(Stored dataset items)
★ ★ ★ ★ ★ ★ ★

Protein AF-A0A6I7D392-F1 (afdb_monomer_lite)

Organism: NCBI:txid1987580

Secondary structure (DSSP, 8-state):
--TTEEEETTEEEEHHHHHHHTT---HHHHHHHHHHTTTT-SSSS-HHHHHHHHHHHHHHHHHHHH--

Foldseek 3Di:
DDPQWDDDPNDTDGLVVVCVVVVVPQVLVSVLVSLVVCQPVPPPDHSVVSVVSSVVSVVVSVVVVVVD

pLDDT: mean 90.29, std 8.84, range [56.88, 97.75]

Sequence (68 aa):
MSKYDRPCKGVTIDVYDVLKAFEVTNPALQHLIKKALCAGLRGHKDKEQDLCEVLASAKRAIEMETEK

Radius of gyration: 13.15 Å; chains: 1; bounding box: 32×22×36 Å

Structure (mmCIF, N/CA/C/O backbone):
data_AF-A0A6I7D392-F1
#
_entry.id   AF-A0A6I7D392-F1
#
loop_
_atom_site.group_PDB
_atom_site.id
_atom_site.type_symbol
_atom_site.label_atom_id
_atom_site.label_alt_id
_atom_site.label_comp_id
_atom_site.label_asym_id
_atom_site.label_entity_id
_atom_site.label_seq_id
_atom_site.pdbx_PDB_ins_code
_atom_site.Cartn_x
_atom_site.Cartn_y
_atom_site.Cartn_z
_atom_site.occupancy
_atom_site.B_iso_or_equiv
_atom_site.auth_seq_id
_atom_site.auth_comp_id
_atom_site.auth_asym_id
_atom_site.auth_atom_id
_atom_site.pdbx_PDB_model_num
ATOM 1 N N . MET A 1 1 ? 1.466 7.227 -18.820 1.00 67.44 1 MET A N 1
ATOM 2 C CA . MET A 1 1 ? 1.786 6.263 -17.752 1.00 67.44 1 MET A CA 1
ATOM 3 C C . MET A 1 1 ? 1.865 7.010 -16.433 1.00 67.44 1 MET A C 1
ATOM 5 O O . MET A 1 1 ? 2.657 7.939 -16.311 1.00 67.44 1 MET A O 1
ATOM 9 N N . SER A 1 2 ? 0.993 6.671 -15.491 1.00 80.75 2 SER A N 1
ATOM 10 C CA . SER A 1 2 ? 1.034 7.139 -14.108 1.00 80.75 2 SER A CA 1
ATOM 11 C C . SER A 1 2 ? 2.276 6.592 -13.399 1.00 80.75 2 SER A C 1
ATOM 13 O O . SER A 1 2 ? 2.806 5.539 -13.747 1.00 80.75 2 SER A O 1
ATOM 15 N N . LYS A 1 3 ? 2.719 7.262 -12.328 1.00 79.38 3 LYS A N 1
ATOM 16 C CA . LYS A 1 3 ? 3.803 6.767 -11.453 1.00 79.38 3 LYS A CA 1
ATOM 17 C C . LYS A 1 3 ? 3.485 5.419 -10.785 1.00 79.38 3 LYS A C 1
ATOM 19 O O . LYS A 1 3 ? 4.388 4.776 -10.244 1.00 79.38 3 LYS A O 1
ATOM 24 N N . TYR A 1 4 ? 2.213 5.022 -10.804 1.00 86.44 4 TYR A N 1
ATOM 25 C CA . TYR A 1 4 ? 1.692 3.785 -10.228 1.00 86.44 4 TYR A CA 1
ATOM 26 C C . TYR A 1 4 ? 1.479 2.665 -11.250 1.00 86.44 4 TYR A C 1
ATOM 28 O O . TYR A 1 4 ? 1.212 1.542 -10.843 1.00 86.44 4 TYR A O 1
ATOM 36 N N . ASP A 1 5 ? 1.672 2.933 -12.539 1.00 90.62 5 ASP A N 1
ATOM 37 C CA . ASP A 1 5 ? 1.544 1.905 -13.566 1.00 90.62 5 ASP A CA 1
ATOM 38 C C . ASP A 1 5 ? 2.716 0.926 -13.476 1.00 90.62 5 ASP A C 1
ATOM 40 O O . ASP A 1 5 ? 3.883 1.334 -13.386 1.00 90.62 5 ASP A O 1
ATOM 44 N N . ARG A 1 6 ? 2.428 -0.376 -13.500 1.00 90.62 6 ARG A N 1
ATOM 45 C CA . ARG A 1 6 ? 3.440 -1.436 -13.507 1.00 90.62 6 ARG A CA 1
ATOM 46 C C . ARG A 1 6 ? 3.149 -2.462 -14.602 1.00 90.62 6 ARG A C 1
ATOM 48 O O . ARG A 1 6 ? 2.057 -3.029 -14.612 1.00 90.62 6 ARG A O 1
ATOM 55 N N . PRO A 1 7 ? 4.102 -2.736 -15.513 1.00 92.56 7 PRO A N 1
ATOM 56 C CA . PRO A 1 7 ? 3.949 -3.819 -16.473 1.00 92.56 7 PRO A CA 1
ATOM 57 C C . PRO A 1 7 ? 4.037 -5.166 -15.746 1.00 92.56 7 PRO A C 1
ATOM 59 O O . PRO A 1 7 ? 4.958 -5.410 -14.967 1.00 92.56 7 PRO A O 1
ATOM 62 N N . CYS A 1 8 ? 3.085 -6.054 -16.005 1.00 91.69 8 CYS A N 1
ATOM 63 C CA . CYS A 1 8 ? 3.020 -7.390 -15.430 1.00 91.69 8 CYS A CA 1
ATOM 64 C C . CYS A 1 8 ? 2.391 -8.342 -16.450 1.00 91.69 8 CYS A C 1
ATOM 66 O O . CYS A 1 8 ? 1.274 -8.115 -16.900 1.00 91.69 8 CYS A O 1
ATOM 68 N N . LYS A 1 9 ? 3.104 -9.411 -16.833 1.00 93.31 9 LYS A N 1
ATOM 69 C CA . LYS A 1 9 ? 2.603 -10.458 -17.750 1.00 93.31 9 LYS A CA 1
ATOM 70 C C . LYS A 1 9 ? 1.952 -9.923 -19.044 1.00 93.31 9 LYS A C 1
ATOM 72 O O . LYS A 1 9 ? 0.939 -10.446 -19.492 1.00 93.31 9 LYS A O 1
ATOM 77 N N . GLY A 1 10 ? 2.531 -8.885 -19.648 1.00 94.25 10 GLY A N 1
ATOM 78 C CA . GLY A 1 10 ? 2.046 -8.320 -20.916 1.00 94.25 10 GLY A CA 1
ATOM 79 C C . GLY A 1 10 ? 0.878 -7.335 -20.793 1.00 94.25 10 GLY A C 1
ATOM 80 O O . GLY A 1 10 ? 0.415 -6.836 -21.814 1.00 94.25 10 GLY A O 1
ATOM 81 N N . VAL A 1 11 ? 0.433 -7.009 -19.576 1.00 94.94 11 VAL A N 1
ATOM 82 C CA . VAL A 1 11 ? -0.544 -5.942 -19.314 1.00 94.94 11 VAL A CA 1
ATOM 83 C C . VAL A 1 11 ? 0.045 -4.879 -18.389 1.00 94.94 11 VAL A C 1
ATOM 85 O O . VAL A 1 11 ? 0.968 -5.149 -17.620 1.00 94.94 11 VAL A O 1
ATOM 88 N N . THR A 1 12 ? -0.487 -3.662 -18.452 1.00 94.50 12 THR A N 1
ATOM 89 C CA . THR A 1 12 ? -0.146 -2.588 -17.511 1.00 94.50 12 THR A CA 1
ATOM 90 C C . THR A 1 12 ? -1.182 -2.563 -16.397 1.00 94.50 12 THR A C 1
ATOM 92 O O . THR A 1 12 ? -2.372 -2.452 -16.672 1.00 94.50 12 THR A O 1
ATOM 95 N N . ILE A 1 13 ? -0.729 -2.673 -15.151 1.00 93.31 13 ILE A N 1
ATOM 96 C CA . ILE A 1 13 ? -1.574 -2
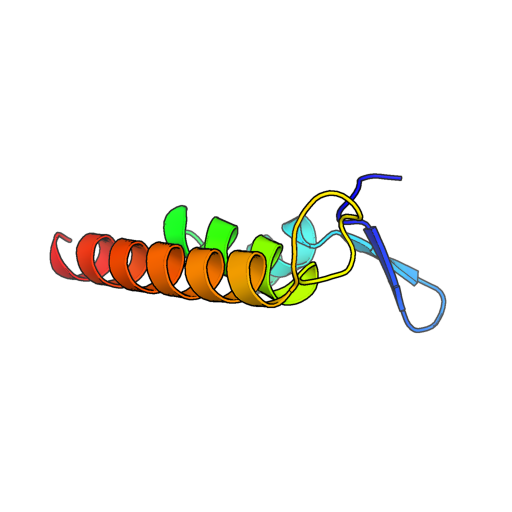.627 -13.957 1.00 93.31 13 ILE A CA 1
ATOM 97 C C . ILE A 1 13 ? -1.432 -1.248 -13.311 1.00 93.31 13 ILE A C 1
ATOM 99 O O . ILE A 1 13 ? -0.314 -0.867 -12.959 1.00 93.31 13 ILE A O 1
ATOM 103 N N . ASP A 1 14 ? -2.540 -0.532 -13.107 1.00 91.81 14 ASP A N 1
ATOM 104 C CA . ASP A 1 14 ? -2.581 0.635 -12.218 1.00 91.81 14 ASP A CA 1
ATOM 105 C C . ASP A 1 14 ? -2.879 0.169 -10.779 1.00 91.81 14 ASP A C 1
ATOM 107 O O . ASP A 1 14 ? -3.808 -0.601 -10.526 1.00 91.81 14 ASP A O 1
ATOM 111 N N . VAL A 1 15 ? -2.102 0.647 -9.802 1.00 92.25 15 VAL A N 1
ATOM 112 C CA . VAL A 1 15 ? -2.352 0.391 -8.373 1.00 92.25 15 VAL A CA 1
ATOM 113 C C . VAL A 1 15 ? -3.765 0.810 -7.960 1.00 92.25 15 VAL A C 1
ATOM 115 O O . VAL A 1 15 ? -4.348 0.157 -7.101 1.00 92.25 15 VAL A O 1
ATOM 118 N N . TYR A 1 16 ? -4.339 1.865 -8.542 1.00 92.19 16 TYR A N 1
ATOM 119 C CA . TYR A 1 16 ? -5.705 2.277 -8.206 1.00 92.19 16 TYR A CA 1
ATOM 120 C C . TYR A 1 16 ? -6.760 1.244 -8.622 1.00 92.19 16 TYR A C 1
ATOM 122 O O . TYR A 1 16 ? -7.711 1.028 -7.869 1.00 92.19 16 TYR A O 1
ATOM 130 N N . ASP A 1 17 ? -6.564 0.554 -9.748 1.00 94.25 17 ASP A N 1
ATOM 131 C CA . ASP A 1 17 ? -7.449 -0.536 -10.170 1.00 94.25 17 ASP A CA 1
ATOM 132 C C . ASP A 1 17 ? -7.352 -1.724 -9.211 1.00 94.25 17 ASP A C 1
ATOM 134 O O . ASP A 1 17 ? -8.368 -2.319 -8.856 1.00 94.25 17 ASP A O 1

★ ★ ★ ★ ★ ★ ★

▶ [What the task requires]: Make an exact copy of each line, beginning at the one containing "ATOM 115 O O" and ending with the last line of the data, and of no other line.

▶ [Reply]:
ATOM 115 O O . VAL A 1 15 ? -4.348 0.157 -7.101 1.00 92.25 15 VAL A O 1
ATOM 118 N N . TYR A 1 16 ? -4.339 1.865 -8.542 1.00 92.19 16 TYR A N 1
ATOM 119 C CA . TYR A 1 16 ? -5.705 2.277 -8.206 1.00 92.19 16 TYR A CA 1
ATOM 120 C C . TYR A 1 16 ? -6.760 1.244 -8.622 1.00 92.19 16 TYR A C 1
ATOM 122 O O . TYR A 1 16 ? -7.711 1.028 -7.869 1.00 92.19 16 TYR A O 1
ATOM 130 N N . ASP A 1 17 ? -6.564 0.554 -9.748 1.00 94.25 17 ASP A N 1
ATOM 131 C CA . ASP A 1 17 ? -7.449 -0.536 -10.170 1.00 94.25 17 ASP A CA 1
ATOM 132 C C . ASP A 1 17 ? -7.352 -1.724 -9.211 1.00 94.25 17 ASP A C 1
ATOM 134 O O . ASP A 1 17 ? -8.368 -2.319 -8.856 1.00 94.25 17 ASP A O 1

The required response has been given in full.